Mit Schreiben vom 06.09.1990 teilte das Finanzamt dem Kläger unter Hinweis auf das BFH-Urteil vom 30.11.1989, BStBl. II 1990, 452 mit, dass er als reiner Wasserbeschaffungsverband keinen Betrieb gewerblicher Art unterhalte und damit die Pflicht zur Abgabe von Umsatzsteuererklärungen sowie das Recht auf Geltendmachung von Vorsteuerbeträgen ab dem 01.01.1991 entfalle. In der Folgezeit wurden keine Umsatzsteuererklärungen mehr eingereicht. Anlässlich einer Prüfung des Bayerischen Kommunalen Prüfungsverbandes gelangte dieser zu der Auffassung, dass die Tätigkeit des Klägers nach Artikel 4 Abs. 5 6. EG-Richtlinie i.V.m. Anhang D Nr. 2 als Wasserlieferung eine unternehmerische Tätigkeit darstelle. Daraufhin reichte der Kläger am 03.12.2003 für das Jahr 1996 erstmals wieder eine Umsatzsteuererklärung ein, in der er Lieferungen und sonstige Leistungen zu 7 % i.H.v. 181.316 DM erklärte und unter Berücksichtigung von Vorsteuerbeträgen i.H.v. 17.269 DM eine Umsatzsteuererstattung i.H.v. 4.577 DM errechnete.

Das Finanzamt stimmte der Erklärung nicht zu (§ 168 Satz 2 AO). Mit Bescheid über Umsatzsteuer für das Jahr 1996 vom 23.12.2003 setzte es mit unter dem Vorbehalt der Nachprüfung stehenden Bescheid über Umsatzsteuer für das Jahr 1996 die Umsatzsteuer auf 0 DM fest. Es teilte dazu mit, dass der Kläger eine hoheitliche Aufgabe erfülle und die Unternehmereigenschaft nicht gegeben sei.

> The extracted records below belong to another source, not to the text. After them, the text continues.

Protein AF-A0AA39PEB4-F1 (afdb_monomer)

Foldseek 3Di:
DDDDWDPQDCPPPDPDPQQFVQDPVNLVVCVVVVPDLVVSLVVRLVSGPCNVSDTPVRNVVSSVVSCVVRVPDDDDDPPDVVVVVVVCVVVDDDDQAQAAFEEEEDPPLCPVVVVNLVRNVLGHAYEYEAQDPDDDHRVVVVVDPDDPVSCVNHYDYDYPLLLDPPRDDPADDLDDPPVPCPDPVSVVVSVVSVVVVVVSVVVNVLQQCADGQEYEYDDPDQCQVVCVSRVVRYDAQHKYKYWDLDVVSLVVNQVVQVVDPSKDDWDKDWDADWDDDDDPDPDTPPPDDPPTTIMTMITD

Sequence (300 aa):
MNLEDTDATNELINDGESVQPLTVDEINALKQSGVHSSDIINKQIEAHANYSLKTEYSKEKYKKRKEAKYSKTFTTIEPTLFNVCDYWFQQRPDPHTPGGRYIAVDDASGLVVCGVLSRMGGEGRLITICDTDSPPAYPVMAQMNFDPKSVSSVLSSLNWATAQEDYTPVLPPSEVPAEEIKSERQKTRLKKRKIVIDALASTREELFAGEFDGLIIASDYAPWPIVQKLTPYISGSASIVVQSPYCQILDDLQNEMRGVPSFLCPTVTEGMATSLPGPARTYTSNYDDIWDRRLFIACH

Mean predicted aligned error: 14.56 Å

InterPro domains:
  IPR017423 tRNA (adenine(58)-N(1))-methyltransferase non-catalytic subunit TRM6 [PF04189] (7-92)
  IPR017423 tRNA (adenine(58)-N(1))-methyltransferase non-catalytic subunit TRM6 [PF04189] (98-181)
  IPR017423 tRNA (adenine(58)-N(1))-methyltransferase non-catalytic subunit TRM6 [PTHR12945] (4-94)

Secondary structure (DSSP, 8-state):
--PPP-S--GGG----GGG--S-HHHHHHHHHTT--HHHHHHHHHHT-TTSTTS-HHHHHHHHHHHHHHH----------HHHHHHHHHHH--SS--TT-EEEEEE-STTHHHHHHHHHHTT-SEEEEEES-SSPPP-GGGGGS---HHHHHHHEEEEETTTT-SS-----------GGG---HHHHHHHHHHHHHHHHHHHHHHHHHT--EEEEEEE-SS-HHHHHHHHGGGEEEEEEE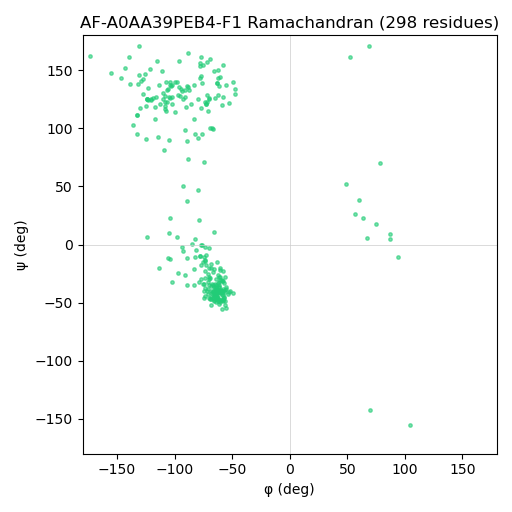EEE-S-HHHHHHHHHHHHTSTT-EEEEEEEE-------TT--S--TTS----EEEEEEE-

Structure (mmCIF, N/CA/C/O backbone):
data_AF-A0AA39PEB4-F1
#
_entry.id   AF-A0AA39PEB4-F1
#
loop_
_atom_site.group_PDB
_atom_site.id
_atom_site.type_symbol
_atom_site.label_atom_id
_atom_site.label_alt_id
_atom_site.label_comp_id
_atom_site.label_asym_id
_atom_site.label_entity_id
_atom_site.label_seq_id
_atom_site.pdbx_PDB_ins_code
_atom_site.Cartn_x
_atom_site.Cartn_y
_atom_site.Cartn_z
_atom_site.occupancy
_atom_site.B_iso_or_equiv
_atom_site.auth_seq_id
_atom_site.auth_comp_id
_atom_site.auth_asym_id
_atom_site.auth_atom_id
_atom_site.pdbx_PDB_model_num
ATOM 1 N N . MET A 1 1 ? 26.149 5.281 -35.874 1.00 39.00 1 MET A N 1
ATOM 2 C CA . MET A 1 1 ? 27.478 4.895 -36.391 1.00 39.00 1 MET A CA 1
ATOM 3 C C . MET A 1 1 ? 27.502 3.381 -36.446 1.00 39.00 1 MET A C 1
ATOM 5 O O . MET A 1 1 ? 27.312 2.774 -35.401 1.00 39.00 1 MET A O 1
ATOM 9 N N . ASN A 1 2 ? 27.644 2.792 -37.635 1.00 43.25 2 ASN A N 1
ATOM 10 C CA . ASN A 1 2 ? 27.925 1.362 -37.762 1.00 43.25 2 ASN A CA 1
ATOM 11 C C . ASN A 1 2 ? 29.365 1.146 -37.293 1.00 43.25 2 ASN A C 1
ATOM 13 O O . ASN A 1 2 ? 30.279 1.717 -37.881 1.00 43.25 2 ASN A O 1
ATOM 17 N N . LEU A 1 3 ? 29.543 0.417 -36.193 1.00 55.31 3 LEU A N 1
ATOM 18 C CA . LEU A 1 3 ? 30.858 -0.052 -35.764 1.00 55.31 3 LEU A CA 1
ATOM 19 C C . LEU A 1 3 ? 31.285 -1.151 -36.738 1.00 55.31 3 LEU A C 1
ATOM 21 O O . LEU A 1 3 ? 30.496 -2.052 -37.012 1.00 55.31 3 LEU A O 1
ATOM 25 N N . GLU A 1 4 ? 32.486 -1.041 -37.296 1.00 57.47 4 GLU A N 1
ATOM 26 C CA . GLU A 1 4 ? 33.043 -2.075 -38.167 1.00 57.47 4 GLU A CA 1
ATOM 27 C C . GLU A 1 4 ? 33.390 -3.308 -37.323 1.00 57.47 4 GLU A C 1
ATOM 29 O O . GLU A 1 4 ? 34.089 -3.203 -36.309 1.00 57.47 4 GLU A O 1
ATOM 34 N N . ASP A 1 5 ? 32.869 -4.471 -37.720 1.00 55.91 5 ASP A N 1
ATOM 35 C CA . ASP A 1 5 ? 33.231 -5.743 -37.101 1.00 55.91 5 ASP A CA 1
ATOM 36 C C . ASP A 1 5 ? 34.713 -6.023 -37.366 1.00 55.91 5 ASP A C 1
ATOM 38 O O . ASP A 1 5 ? 35.191 -5.985 -38.499 1.00 55.91 5 ASP A O 1
ATOM 42 N N . THR A 1 6 ? 35.449 -6.272 -36.290 1.00 62.41 6 THR A N 1
ATOM 43 C CA . THR A 1 6 ? 36.882 -6.586 -36.307 1.00 62.41 6 THR A CA 1
ATOM 44 C C . THR A 1 6 ? 37.073 -8.048 -35.911 1.00 62.41 6 THR A C 1
ATOM 46 O O . THR A 1 6 ? 36.326 -8.545 -35.072 1.00 62.41 6 THR A O 1
ATOM 49 N N . ASP A 1 7 ? 38.112 -8.718 -36.425 1.00 63.31 7 ASP A N 1
ATOM 50 C CA . ASP A 1 7 ? 38.475 -10.119 -36.098 1.00 63.31 7 ASP A CA 1
ATOM 51 C C . ASP A 1 7 ? 38.928 -10.332 -34.631 1.00 63.31 7 ASP A C 1
ATOM 53 O O . ASP A 1 7 ? 39.482 -11.371 -34.270 1.00 63.31 7 ASP A O 1
ATOM 57 N N . ALA A 1 8 ? 38.749 -9.335 -33.762 1.00 68.12 8 ALA A N 1
ATOM 58 C CA . ALA A 1 8 ? 39.168 -9.396 -32.371 1.00 68.12 8 ALA A CA 1
ATOM 59 C C . ALA A 1 8 ? 38.293 -10.382 -31.578 1.00 68.12 8 ALA A C 1
ATOM 61 O O . ALA A 1 8 ? 37.076 -10.228 -31.503 1.00 68.12 8 ALA A O 1
ATOM 62 N N . THR A 1 9 ? 38.913 -11.355 -30.913 1.00 67.56 9 THR A N 1
ATOM 63 C CA . THR A 1 9 ? 38.244 -12.303 -30.011 1.00 67.56 9 THR A CA 1
ATOM 64 C C . THR 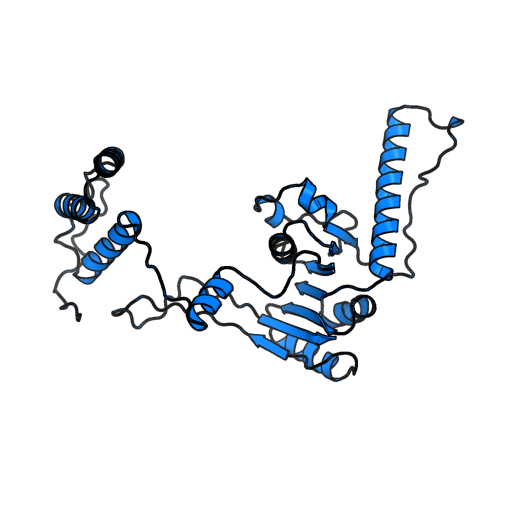A 1 9 ? 38.729 -12.133 -28.572 1.00 67.56 9 THR A C 1
ATOM 66 O O . THR A 1 9 ? 39.805 -11.600 -28.300 1.00 67.56 9 THR A O 1
ATOM 69 N N . ASN A 1 10 ? 37.921 -12.576 -27.607 1.00 72.62 10 ASN A N 1
ATOM 70 C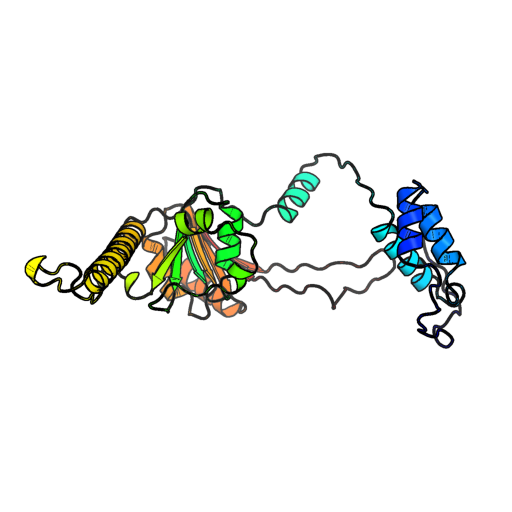 CA . ASN A 1 10 ? 38.257 -12.517 -26.182 1.00 72.62 10 ASN A CA 1
ATOM 71 C C . ASN A 1 10 ? 39.154 -13.676 -25.706 1.00 72.62 10 ASN A C 1
ATOM 73 O O . ASN A 1 10 ? 39.435 -13.758 -24.514 1.00 72.62 10 ASN A O 1
ATOM 77 N N . GLU A 1 11 ? 39.616 -14.547 -26.606 1.00 74.56 11 GLU A N 1
ATOM 78 C CA . GLU A 1 11 ? 40.362 -15.774 -26.281 1.00 74.56 11 GLU A CA 1
ATOM 79 C C . GLU A 1 11 ? 41.677 -15.515 -25.528 1.00 74.56 11 GLU A C 1
ATOM 81 O O . GLU A 1 11 ? 42.119 -16.352 -24.745 1.00 74.56 11 GLU A O 1
ATOM 86 N N . LEU A 1 12 ? 42.288 -14.344 -25.732 1.00 73.75 12 LEU A N 1
ATOM 87 C CA . LEU A 1 12 ? 43.567 -13.955 -25.125 1.00 73.75 12 LEU A CA 1
ATOM 88 C C . LEU A 1 12 ? 43.414 -12.943 -23.974 1.00 73.75 12 LEU A C 1
ATOM 90 O O . LEU A 1 12 ? 44.406 -12.375 -23.515 1.00 73.75 12 LEU A O 1
ATOM 94 N N . ILE A 1 13 ? 42.187 -12.679 -23.509 1.00 76.31 13 ILE A N 1
ATOM 95 C CA . ILE A 1 13 ? 41.925 -11.734 -22.415 1.00 76.31 13 ILE A CA 1
ATOM 96 C C . ILE A 1 13 ? 41.955 -12.485 -21.079 1.00 76.31 13 ILE A C 1
ATOM 98 O O . ILE A 1 13 ? 41.130 -13.358 -20.834 1.00 76.31 13 ILE A O 1
ATOM 102 N N . ASN A 1 14 ? 42.888 -12.114 -20.198 1.00 75.50 14 ASN A N 1
ATOM 103 C CA . ASN A 1 14 ? 42.972 -12.634 -18.830 1.00 75.50 14 ASN A CA 1
ATOM 104 C C . ASN A 1 14 ? 42.408 -11.619 -17.814 1.00 75.50 14 ASN A C 1
ATOM 106 O O . ASN A 1 14 ? 42.730 -10.430 -17.893 1.00 75.50 14 ASN A O 1
ATOM 110 N N . ASP A 1 15 ? 41.627 -12.089 -16.840 1.00 66.50 15 ASP A N 1
ATOM 111 C CA . ASP A 1 15 ? 40.928 -11.287 -15.821 1.00 66.50 15 ASP A CA 1
ATOM 112 C C . ASP A 1 15 ? 41.753 -11.125 -14.524 1.00 66.50 15 ASP A C 1
ATOM 114 O O . ASP A 1 15 ? 41.282 -11.373 -13.416 1.00 66.50 15 ASP A O 1
ATOM 118 N N . GLY A 1 16 ? 43.020 -10.718 -14.646 1.00 72.06 16 GLY A N 1
ATOM 119 C CA . GLY A 1 16 ? 43.884 -10.452 -13.486 1.00 72.06 16 GLY A CA 1
ATOM 120 C C . GLY A 1 16 ? 43.614 -9.098 -12.809 1.00 72.06 16 GLY A C 1
ATOM 121 O O . GLY A 1 16 ? 43.224 -8.129 -13.459 1.00 72.06 16 GLY A O 1
ATOM 122 N N . GLU A 1 17 ? 43.914 -8.975 -11.510 1.00 61.72 17 GLU A N 1
ATOM 123 C CA . GLU A 1 17 ? 43.830 -7.693 -10.774 1.00 61.72 17 GLU A CA 1
ATOM 124 C C . GLU A 1 17 ? 44.765 -6.605 -11.344 1.00 61.72 17 GLU A C 1
ATOM 126 O O . GLU A 1 17 ? 44.505 -5.412 -11.201 1.00 61.72 17 GLU A O 1
ATOM 131 N N . SER A 1 18 ? 45.814 -7.000 -12.072 1.00 63.06 18 SER A N 1
ATOM 132 C CA . SER A 1 18 ? 46.774 -6.109 -12.736 1.00 63.06 18 SER A CA 1
ATOM 133 C C . SER A 1 18 ? 46.267 -5.474 -14.040 1.00 63.06 18 SER A C 1
ATOM 135 O O . SER A 1 18 ? 46.989 -4.700 -14.668 1.00 63.06 18 SER A O 1
ATOM 137 N N . VAL A 1 19 ? 45.032 -5.769 -14.467 1.00 70.31 19 VAL A N 1
ATOM 138 C CA . VAL A 1 19 ? 44.462 -5.259 -15.729 1.00 70.31 19 VAL A CA 1
ATOM 139 C C . VAL A 1 19 ? 44.167 -3.756 -15.676 1.00 70.31 19 VAL A C 1
ATOM 141 O O . VAL A 1 19 ? 44.204 -3.090 -16.715 1.00 70.31 19 VAL A O 1
ATOM 144 N N . GLN A 1 20 ? 43.895 -3.202 -14.489 1.00 73.00 20 GLN A N 1
ATOM 145 C CA . GLN A 1 20 ? 43.716 -1.763 -14.283 1.00 73.00 20 GLN A CA 1
ATOM 146 C C . GLN A 1 20 ? 44.686 -1.266 -13.193 1.00 73.00 20 GLN A C 1
ATOM 148 O O . GLN A 1 20 ? 44.323 -1.260 -12.020 1.00 73.00 20 GLN A O 1
ATOM 153 N N . PRO A 1 21 ? 45.899 -0.818 -13.559 1.00 76.00 21 PRO A N 1
ATOM 154 C CA . PRO A 1 21 ? 46.937 -0.449 -12.597 1.00 76.00 21 PRO A CA 1
ATOM 155 C C . PRO A 1 21 ? 46.659 0.878 -11.871 1.00 76.00 21 PRO A C 1
ATOM 157 O O . PRO A 1 21 ? 47.239 1.117 -10.819 1.00 76.00 21 PRO A O 1
ATOM 160 N N . LEU A 1 22 ? 45.765 1.731 -12.396 1.00 81.06 22 LEU A N 1
ATOM 161 C CA . LEU A 1 22 ? 45.376 2.982 -11.737 1.00 81.06 22 LEU A CA 1
ATOM 162 C C . LEU A 1 22 ? 44.483 2.698 -10.520 1.00 81.06 22 LEU A C 1
ATOM 164 O O . LEU A 1 22 ? 43.382 2.144 -10.666 1.00 81.06 22 LEU A O 1
ATOM 168 N N . THR A 1 23 ? 44.933 3.126 -9.344 1.00 83.56 23 THR A N 1
ATOM 169 C CA . THR A 1 23 ? 44.239 2.898 -8.069 1.00 83.56 23 THR A CA 1
ATOM 170 C C . THR A 1 23 ? 43.045 3.838 -7.884 1.00 83.56 23 THR A C 1
ATOM 172 O O . THR A 1 23 ? 42.916 4.879 -8.532 1.00 83.56 23 THR A O 1
ATOM 175 N N . VAL A 1 24 ? 42.128 3.484 -6.978 1.00 82.25 24 VAL A N 1
ATOM 176 C CA . VAL A 1 24 ? 40.944 4.310 -6.676 1.00 82.25 24 VAL A CA 1
ATOM 177 C C . VAL A 1 24 ? 41.341 5.685 -6.127 1.00 82.25 24 VAL A C 1
ATOM 179 O O . VAL A 1 24 ? 40.710 6.686 -6.477 1.00 82.25 24 VAL A O 1
ATOM 182 N N . ASP A 1 25 ? 42.404 5.745 -5.328 1.00 84.62 25 ASP A N 1
ATOM 183 C CA . ASP A 1 25 ? 42.886 6.979 -4.707 1.00 84.62 25 ASP A CA 1
ATOM 184 C C . ASP A 1 25 ? 43.467 7.947 -5.741 1.00 84.62 25 ASP A C 1
ATOM 186 O O . ASP A 1 25 ? 43.145 9.136 -5.726 1.00 84.62 25 ASP A O 1
ATOM 190 N N . GLU A 1 26 ? 44.210 7.437 -6.726 1.00 84.00 26 GLU A N 1
ATOM 191 C CA . GLU A 1 26 ? 44.700 8.231 -7.860 1.00 84.00 26 GLU A CA 1
ATOM 192 C C . GLU A 1 26 ? 43.548 8.772 -8.719 1.00 84.00 26 GLU A C 1
ATOM 194 O O . GLU A 1 26 ? 43.566 9.931 -9.136 1.00 84.00 26 GLU A O 1
ATOM 199 N N . ILE A 1 27 ? 42.494 7.975 -8.939 1.00 82.69 27 ILE A N 1
ATOM 200 C CA . ILE A 1 27 ? 41.288 8.428 -9.655 1.00 82.69 27 ILE A CA 1
ATOM 201 C C . ILE A 1 27 ? 40.584 9.551 -8.881 1.00 82.69 27 ILE A C 1
ATOM 203 O O . ILE A 1 27 ? 40.075 10.496 -9.486 1.00 82.69 27 ILE A O 1
ATOM 207 N N . ASN A 1 28 ? 40.534 9.466 -7.552 1.00 82.75 28 ASN A N 1
ATOM 208 C CA . ASN A 1 28 ? 39.929 10.503 -6.721 1.00 82.75 28 ASN A CA 1
ATOM 209 C C . ASN A 1 28 ? 40.778 11.781 -6.697 1.00 82.75 28 ASN A C 1
ATOM 211 O O . ASN A 1 28 ? 40.214 12.870 -6.801 1.00 82.75 28 ASN A O 1
ATOM 215 N N . ALA A 1 29 ? 42.106 11.664 -6.670 1.00 86.81 29 ALA A N 1
ATOM 216 C CA . ALA A 1 29 ? 43.014 12.801 -6.800 1.00 86.81 29 ALA A CA 1
ATOM 217 C C . ALA A 1 29 ? 42.853 13.515 -8.156 1.00 86.81 29 ALA A C 1
ATOM 219 O O . ALA A 1 29 ? 42.815 14.744 -8.211 1.00 86.81 29 ALA A O 1
ATOM 220 N N . LEU A 1 30 ? 42.673 12.763 -9.250 1.00 84.88 30 LEU A N 1
ATOM 221 C CA . LEU A 1 30 ? 42.392 13.326 -10.578 1.00 84.88 30 LEU A CA 1
ATOM 222 C C . LEU A 1 30 ? 41.043 14.057 -10.651 1.00 84.88 30 LEU A C 1
ATOM 224 O O . LEU A 1 30 ? 40.923 15.061 -11.347 1.00 84.88 30 LEU A O 1
ATOM 228 N N . LYS A 1 31 ? 40.028 13.583 -9.921 1.00 82.25 31 LYS A N 1
ATOM 229 C CA . LYS A 1 31 ? 38.746 14.297 -9.808 1.00 82.25 31 LYS A CA 1
ATOM 230 C C . LYS A 1 31 ? 38.886 15.595 -9.017 1.00 82.25 31 LYS A C 1
ATOM 232 O O . LYS A 1 31 ? 38.302 16.602 -9.396 1.00 82.25 31 LYS A O 1
ATOM 237 N N . GLN A 1 32 ? 39.641 15.566 -7.918 1.00 84.56 32 GLN A N 1
ATOM 238 C CA . GLN A 1 32 ? 39.842 16.727 -7.046 1.00 84.56 32 GLN A CA 1
ATOM 239 C C . GLN A 1 32 ? 40.697 17.815 -7.701 1.00 84.56 32 GLN A C 1
ATOM 241 O O . GLN A 1 32 ? 40.492 18.993 -7.428 1.00 84.56 32 GLN A O 1
ATOM 246 N N . SER A 1 33 ? 41.612 17.441 -8.598 1.00 84.94 33 SER A N 1
ATOM 247 C CA . SER A 1 33 ? 42.423 18.393 -9.365 1.00 84.94 33 SER A CA 1
ATOM 248 C C . SER A 1 33 ? 41.671 19.070 -10.518 1.00 84.94 33 SER A C 1
ATOM 250 O O . SER A 1 33 ? 42.249 19.909 -11.204 1.00 84.94 33 SER A O 1
ATOM 252 N N . GLY A 1 34 ? 40.389 18.745 -10.726 1.00 80.75 34 GLY A N 1
ATOM 253 C CA . GLY A 1 34 ? 39.539 19.402 -11.723 1.00 80.75 34 GLY A CA 1
ATOM 254 C C . GLY A 1 34 ? 39.823 18.986 -13.168 1.00 80.75 34 GLY A C 1
ATOM 255 O O . GLY A 1 34 ? 39.423 19.688 -14.094 1.00 80.75 34 GLY A O 1
ATOM 256 N N . VAL A 1 35 ? 40.511 17.859 -13.377 1.00 84.25 35 VAL A N 1
ATOM 257 C CA . VAL A 1 35 ? 40.775 17.313 -14.715 1.00 84.25 35 VAL A CA 1
ATOM 258 C C . VAL A 1 35 ? 39.456 16.936 -15.395 1.00 84.25 35 VAL A C 1
ATOM 260 O O . VAL A 1 35 ? 38.558 16.374 -14.763 1.00 84.25 35 VAL A O 1
ATOM 263 N N . HIS A 1 36 ? 39.340 17.223 -16.695 1.00 82.81 36 HIS A N 1
ATOM 264 C CA . HIS A 1 36 ? 38.128 16.924 -17.450 1.00 82.81 36 HIS A CA 1
ATOM 265 C C . HIS A 1 36 ? 37.857 15.412 -17.488 1.00 82.81 36 HIS A C 1
ATOM 267 O O . HIS A 1 36 ? 38.770 14.588 -17.592 1.00 82.81 36 HIS A O 1
ATOM 273 N N . SER A 1 37 ? 36.580 15.028 -17.429 1.00 82.31 37 SER A N 1
ATOM 274 C CA . SER A 1 37 ? 36.169 13.623 -17.356 1.00 82.31 37 SER A CA 1
ATOM 275 C C . SER A 1 37 ? 36.685 12.788 -18.532 1.00 82.31 37 SER A C 1
ATOM 277 O O . SER A 1 37 ? 36.998 11.616 -18.332 1.00 82.31 37 SER A O 1
ATOM 279 N N . SER A 1 38 ? 36.839 13.375 -19.728 1.00 84.19 38 SER A N 1
ATOM 280 C CA . SER A 1 38 ? 37.444 12.689 -20.885 1.00 84.19 38 SER A CA 1
ATOM 281 C C . SER A 1 38 ? 38.870 12.233 -20.607 1.00 84.19 38 SER A C 1
ATOM 283 O O . SER A 1 38 ? 39.246 11.128 -20.980 1.00 84.19 38 SER A O 1
ATOM 285 N N . ASP A 1 39 ? 39.655 13.045 -19.908 1.00 85.75 39 ASP A N 1
ATOM 286 C CA . ASP A 1 39 ? 41.083 12.803 -19.719 1.00 85.75 39 ASP A CA 1
ATOM 287 C C . ASP A 1 39 ? 41.305 11.750 -18.634 1.00 85.75 39 ASP A C 1
ATOM 289 O O . ASP A 1 39 ? 42.213 10.927 -18.726 1.00 85.75 39 ASP A O 1
ATOM 293 N N . ILE A 1 40 ? 40.413 11.705 -17.640 1.00 84.81 40 ILE A N 1
ATOM 294 C CA . ILE A 1 40 ? 40.353 10.628 -16.643 1.00 84.81 40 ILE A CA 1
ATOM 295 C C . ILE A 1 40 ? 40.008 9.288 -17.310 1.00 84.81 40 ILE A C 1
ATOM 297 O O . ILE A 1 40 ? 40.515 8.240 -16.900 1.00 84.81 40 ILE A O 1
ATOM 301 N N . ILE A 1 41 ? 39.140 9.305 -18.325 1.00 85.94 41 ILE A N 1
ATOM 302 C CA . ILE A 1 41 ? 38.755 8.113 -19.088 1.00 85.94 41 ILE A CA 1
ATOM 303 C C . ILE A 1 41 ? 39.897 7.686 -20.019 1.00 85.94 41 ILE A C 1
ATOM 305 O O . ILE A 1 41 ? 40.237 6.506 -20.032 1.00 85.94 41 ILE A O 1
ATOM 309 N N . ASN A 1 42 ? 40.540 8.625 -20.718 1.00 87.69 42 ASN A N 1
ATOM 310 C CA . ASN A 1 42 ? 41.680 8.360 -21.600 1.00 87.69 42 ASN A CA 1
ATOM 311 C C . ASN A 1 42 ? 42.875 7.787 -20.829 1.00 87.69 42 ASN A C 1
ATOM 313 O O . ASN A 1 42 ? 43.384 6.737 -21.208 1.00 87.69 42 ASN A O 1
ATOM 317 N N . LYS A 1 43 ? 43.232 8.368 -19.676 1.00 87.31 43 LYS A N 1
ATOM 318 C CA . LYS A 1 43 ? 44.282 7.823 -18.795 1.00 87.31 43 LYS A CA 1
ATOM 319 C C . LYS A 1 43 ? 43.982 6.397 -18.332 1.00 87.31 43 LYS A C 1
ATOM 321 O O . LYS A 1 43 ? 44.880 5.567 -18.250 1.00 87.31 43 LYS A O 1
ATOM 326 N N . GLN A 1 44 ? 42.717 6.087 -18.039 1.00 83.75 44 GLN A N 1
ATOM 327 C CA . GLN A 1 44 ? 42.311 4.723 -17.684 1.00 83.75 44 GLN A CA 1
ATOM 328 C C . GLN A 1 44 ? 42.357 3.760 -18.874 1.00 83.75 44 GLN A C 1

Das Einspruchsverfahren blieb ohne Erfolg.

Der Kläger hat Klage erhoben und beantragt, den Umsatzsteuerbescheid für das Jahr 1996 vom 23.12.2003 in der Fassung der Einspruchsentscheidung vom 13.05.2004 dahin abzuändern, dass die Umsatzsteuer wie erklärt mit ./. 4.577,50 DM festgesetzt wird.

Zur Begründung führt der Kläger im Wesentlichen Folgendes aus:

Er werde mit seiner Wasserlieferung an die Stadt 1 und die angeschlossenen Zweckverbände unternehmerisch tätig. Das Finanzamt stelle in seiner Einspruchsentscheidung vom 13.05.2004 unzutreffend darauf ab, dass eine unternehmerische Tätigkeit nur dann vorliege, wenn eine tatsächliche Wasserlieferung an den Endverbraucher mit Hilfe eines eigenen Rohrleitungsnetzes durchgeführt werde. Dies sei dem Gesetzeswortlaut des § 4 Abs. 3 KStG nicht zu entnehmen. Maßgebend sei, dass der Betrieb dazu „diene“, die angeschlossenen Endverbraucher mit Wasser zu versorgen. Dabei bedeute „dienen“, dass der Betrieb in den Trinkwasserversorgungsprozess, der mit der Wasserförderung beginne und mit der Lieferung an den Endverbraucher ende, involviert sei. So habe der BFH im Urteil vom 16.03.1965, HFR 1965, 423 einem Wasser- und Bodenverband, der in den Mitgliedsgemeinden die Trink- und Brauchwasserversorgung sicherzustellen hatte, die Eigenschaft als Betrieb gewerblicher Art nur deswegen versagt, weil die Tätigkeit nicht von einigem Gewicht gewesen sei.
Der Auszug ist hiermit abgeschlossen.